◆ What to produce ◆
Can you return the records below exactly as they stand, but only from the first line through the one with "ATOM 1 N N ."?

◆ Record excerpts ◆
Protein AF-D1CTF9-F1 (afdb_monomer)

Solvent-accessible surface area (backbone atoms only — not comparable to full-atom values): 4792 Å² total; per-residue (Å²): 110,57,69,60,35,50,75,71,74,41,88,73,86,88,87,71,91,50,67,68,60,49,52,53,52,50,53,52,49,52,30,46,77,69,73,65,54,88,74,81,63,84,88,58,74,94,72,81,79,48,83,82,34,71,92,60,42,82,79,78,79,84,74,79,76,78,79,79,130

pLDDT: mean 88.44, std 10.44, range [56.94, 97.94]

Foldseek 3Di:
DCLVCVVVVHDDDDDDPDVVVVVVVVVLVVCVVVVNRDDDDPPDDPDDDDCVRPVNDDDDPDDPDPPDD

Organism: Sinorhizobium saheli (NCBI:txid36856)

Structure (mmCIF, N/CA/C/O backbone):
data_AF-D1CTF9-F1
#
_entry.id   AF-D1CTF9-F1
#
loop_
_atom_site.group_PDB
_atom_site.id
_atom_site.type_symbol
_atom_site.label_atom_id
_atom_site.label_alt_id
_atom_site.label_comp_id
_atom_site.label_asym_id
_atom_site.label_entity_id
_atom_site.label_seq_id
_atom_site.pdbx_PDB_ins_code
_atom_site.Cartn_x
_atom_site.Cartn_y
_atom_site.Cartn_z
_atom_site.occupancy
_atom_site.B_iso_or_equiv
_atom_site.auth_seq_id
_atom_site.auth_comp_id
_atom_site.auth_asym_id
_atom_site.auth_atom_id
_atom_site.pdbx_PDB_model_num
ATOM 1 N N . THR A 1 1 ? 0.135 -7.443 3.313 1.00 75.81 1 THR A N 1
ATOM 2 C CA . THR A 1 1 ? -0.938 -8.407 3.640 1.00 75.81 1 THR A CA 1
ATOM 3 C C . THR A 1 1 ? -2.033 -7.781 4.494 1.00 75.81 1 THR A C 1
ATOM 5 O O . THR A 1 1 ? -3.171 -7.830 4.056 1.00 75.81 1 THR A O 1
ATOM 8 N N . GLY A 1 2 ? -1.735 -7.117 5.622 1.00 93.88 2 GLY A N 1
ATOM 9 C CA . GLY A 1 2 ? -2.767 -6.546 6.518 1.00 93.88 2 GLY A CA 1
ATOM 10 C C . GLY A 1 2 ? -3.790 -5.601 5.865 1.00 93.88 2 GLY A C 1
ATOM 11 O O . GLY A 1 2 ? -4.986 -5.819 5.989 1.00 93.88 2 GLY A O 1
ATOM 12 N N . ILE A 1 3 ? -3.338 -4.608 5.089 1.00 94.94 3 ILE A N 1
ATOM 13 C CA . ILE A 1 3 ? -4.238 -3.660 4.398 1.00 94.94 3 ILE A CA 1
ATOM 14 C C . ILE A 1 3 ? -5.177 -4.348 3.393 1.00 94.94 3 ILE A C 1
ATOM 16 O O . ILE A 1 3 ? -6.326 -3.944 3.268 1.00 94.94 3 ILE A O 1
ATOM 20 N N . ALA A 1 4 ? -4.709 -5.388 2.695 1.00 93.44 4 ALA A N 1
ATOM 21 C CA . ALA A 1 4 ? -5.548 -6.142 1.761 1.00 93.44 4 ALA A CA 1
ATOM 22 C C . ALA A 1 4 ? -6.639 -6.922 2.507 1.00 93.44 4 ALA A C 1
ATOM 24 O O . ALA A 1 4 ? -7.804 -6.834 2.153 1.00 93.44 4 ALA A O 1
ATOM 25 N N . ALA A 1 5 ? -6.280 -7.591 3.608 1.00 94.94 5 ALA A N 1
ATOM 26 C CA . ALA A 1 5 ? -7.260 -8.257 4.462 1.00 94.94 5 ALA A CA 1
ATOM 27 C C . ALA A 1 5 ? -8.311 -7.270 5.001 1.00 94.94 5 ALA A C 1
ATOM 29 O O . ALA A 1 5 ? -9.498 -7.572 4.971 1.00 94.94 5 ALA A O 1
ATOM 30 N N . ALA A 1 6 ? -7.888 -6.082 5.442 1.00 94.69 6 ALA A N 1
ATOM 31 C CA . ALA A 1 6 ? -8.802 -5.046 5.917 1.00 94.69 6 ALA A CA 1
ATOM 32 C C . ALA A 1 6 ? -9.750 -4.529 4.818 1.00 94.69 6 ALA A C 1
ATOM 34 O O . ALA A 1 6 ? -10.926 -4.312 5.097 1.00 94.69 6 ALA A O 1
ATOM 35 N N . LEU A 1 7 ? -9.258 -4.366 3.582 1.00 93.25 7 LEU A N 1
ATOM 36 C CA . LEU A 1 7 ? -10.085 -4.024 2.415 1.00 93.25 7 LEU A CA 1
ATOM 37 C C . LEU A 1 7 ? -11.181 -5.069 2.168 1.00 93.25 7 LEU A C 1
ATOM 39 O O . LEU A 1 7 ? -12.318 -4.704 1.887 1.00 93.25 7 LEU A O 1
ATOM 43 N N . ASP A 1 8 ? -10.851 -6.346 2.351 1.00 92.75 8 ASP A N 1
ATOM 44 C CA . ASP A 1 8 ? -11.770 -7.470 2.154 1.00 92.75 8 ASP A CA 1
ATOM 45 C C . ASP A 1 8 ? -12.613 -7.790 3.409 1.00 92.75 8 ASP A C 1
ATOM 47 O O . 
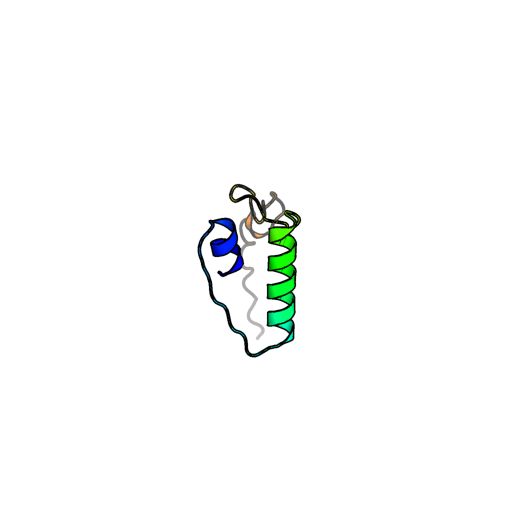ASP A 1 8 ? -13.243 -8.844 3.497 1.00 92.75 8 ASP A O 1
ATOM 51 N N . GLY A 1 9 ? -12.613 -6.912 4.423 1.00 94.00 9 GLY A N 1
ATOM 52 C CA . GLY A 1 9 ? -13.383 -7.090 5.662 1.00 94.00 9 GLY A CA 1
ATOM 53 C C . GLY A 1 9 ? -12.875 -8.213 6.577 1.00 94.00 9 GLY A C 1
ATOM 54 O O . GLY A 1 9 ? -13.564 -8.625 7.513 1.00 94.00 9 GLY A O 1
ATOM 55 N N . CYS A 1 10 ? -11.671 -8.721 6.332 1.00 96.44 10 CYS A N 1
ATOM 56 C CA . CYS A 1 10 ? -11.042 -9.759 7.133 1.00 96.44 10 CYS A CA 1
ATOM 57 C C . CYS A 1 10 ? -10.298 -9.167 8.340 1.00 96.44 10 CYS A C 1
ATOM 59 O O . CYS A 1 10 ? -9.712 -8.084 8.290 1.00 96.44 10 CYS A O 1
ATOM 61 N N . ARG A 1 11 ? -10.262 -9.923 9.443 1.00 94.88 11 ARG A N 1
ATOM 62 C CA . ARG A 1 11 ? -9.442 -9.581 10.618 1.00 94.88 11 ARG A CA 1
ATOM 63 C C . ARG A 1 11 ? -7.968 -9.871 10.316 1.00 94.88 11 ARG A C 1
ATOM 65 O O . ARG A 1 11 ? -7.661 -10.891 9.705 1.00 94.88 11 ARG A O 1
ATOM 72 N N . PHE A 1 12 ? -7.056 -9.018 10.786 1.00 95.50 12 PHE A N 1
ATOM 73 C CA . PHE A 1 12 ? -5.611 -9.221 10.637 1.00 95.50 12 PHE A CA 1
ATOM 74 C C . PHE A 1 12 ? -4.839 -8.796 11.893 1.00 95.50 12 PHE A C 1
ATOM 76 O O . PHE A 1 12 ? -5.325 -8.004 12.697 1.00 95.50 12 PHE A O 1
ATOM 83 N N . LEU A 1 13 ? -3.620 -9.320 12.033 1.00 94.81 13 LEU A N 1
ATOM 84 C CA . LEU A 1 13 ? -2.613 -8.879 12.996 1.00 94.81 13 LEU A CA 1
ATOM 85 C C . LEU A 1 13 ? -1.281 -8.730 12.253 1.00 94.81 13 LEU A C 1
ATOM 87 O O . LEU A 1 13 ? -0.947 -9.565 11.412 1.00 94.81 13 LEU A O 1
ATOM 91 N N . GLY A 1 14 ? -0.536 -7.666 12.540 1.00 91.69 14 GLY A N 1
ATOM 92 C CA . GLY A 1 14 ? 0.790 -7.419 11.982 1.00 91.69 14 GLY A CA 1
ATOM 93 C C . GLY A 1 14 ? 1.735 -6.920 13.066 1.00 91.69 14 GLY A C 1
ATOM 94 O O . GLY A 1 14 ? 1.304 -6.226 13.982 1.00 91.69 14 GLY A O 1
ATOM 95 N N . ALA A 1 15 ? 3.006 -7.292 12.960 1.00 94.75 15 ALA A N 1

◆ Solution for this problem ◆
Protein AF-D1CTF9-F1 (afdb_monomer)

Solvent-accessible surface area (backbone atoms only — not comparable to full-atom values): 4792 Å² total; per-residue (Å²): 110,57,69,60,35,50,75,71,74,41,88,73,86,88,87,71,91,50,67,68,60,49,52,53,52,50,53,52,49,52,30,46,77,69,73,65,54,88,74,81,63,84,88,58,74,94,72,81,79,48,83,82,34,71,92,60,42,82,79,78,79,84,74,79,76,78,79,79,130

pLDDT: mean 88.44, std 10.44, range [56.94, 97.94]

Foldseek 3Di:
DCLVCVVVVHDDDDDDPDVVVVVVVVVLVVCVVVVNRDDDDPPDDPDDDDCVRPVNDDDDPDDPDPPDD

Organism: Sinorhizobium saheli (NCBI:txid36856)

Structure (mmCIF, N/CA/C/O backbone):
data_AF-D1CTF9-F1
#
_entry.id   AF-D1CTF9-F1
#
loop_
_atom_site.group_PDB
_atom_site.id
_atom_site.type_symbol
_atom_site.label_atom_id
_atom_site.label_alt_id
_atom_site.label_comp_id
_atom_site.label_asym_id
_atom_site.label_entity_id
_atom_site.label_seq_id
_atom_site.pdbx_PDB_ins_code
_atom_site.Cartn_x
_atom_site.Cartn_y
_atom_site.Cartn_z
_atom_site.occupancy
_atom_site.B_iso_or_equiv
_atom_site.auth_seq_id
_atom_site.auth_comp_id
_atom_site.auth_asym_id
_atom_site.auth_atom_id
_atom_site.pdbx_PDB_model_num
ATOM 1 N N . THR A 1 1 ? 0.135 -7.443 3.313 1.00 75.81 1 THR A N 1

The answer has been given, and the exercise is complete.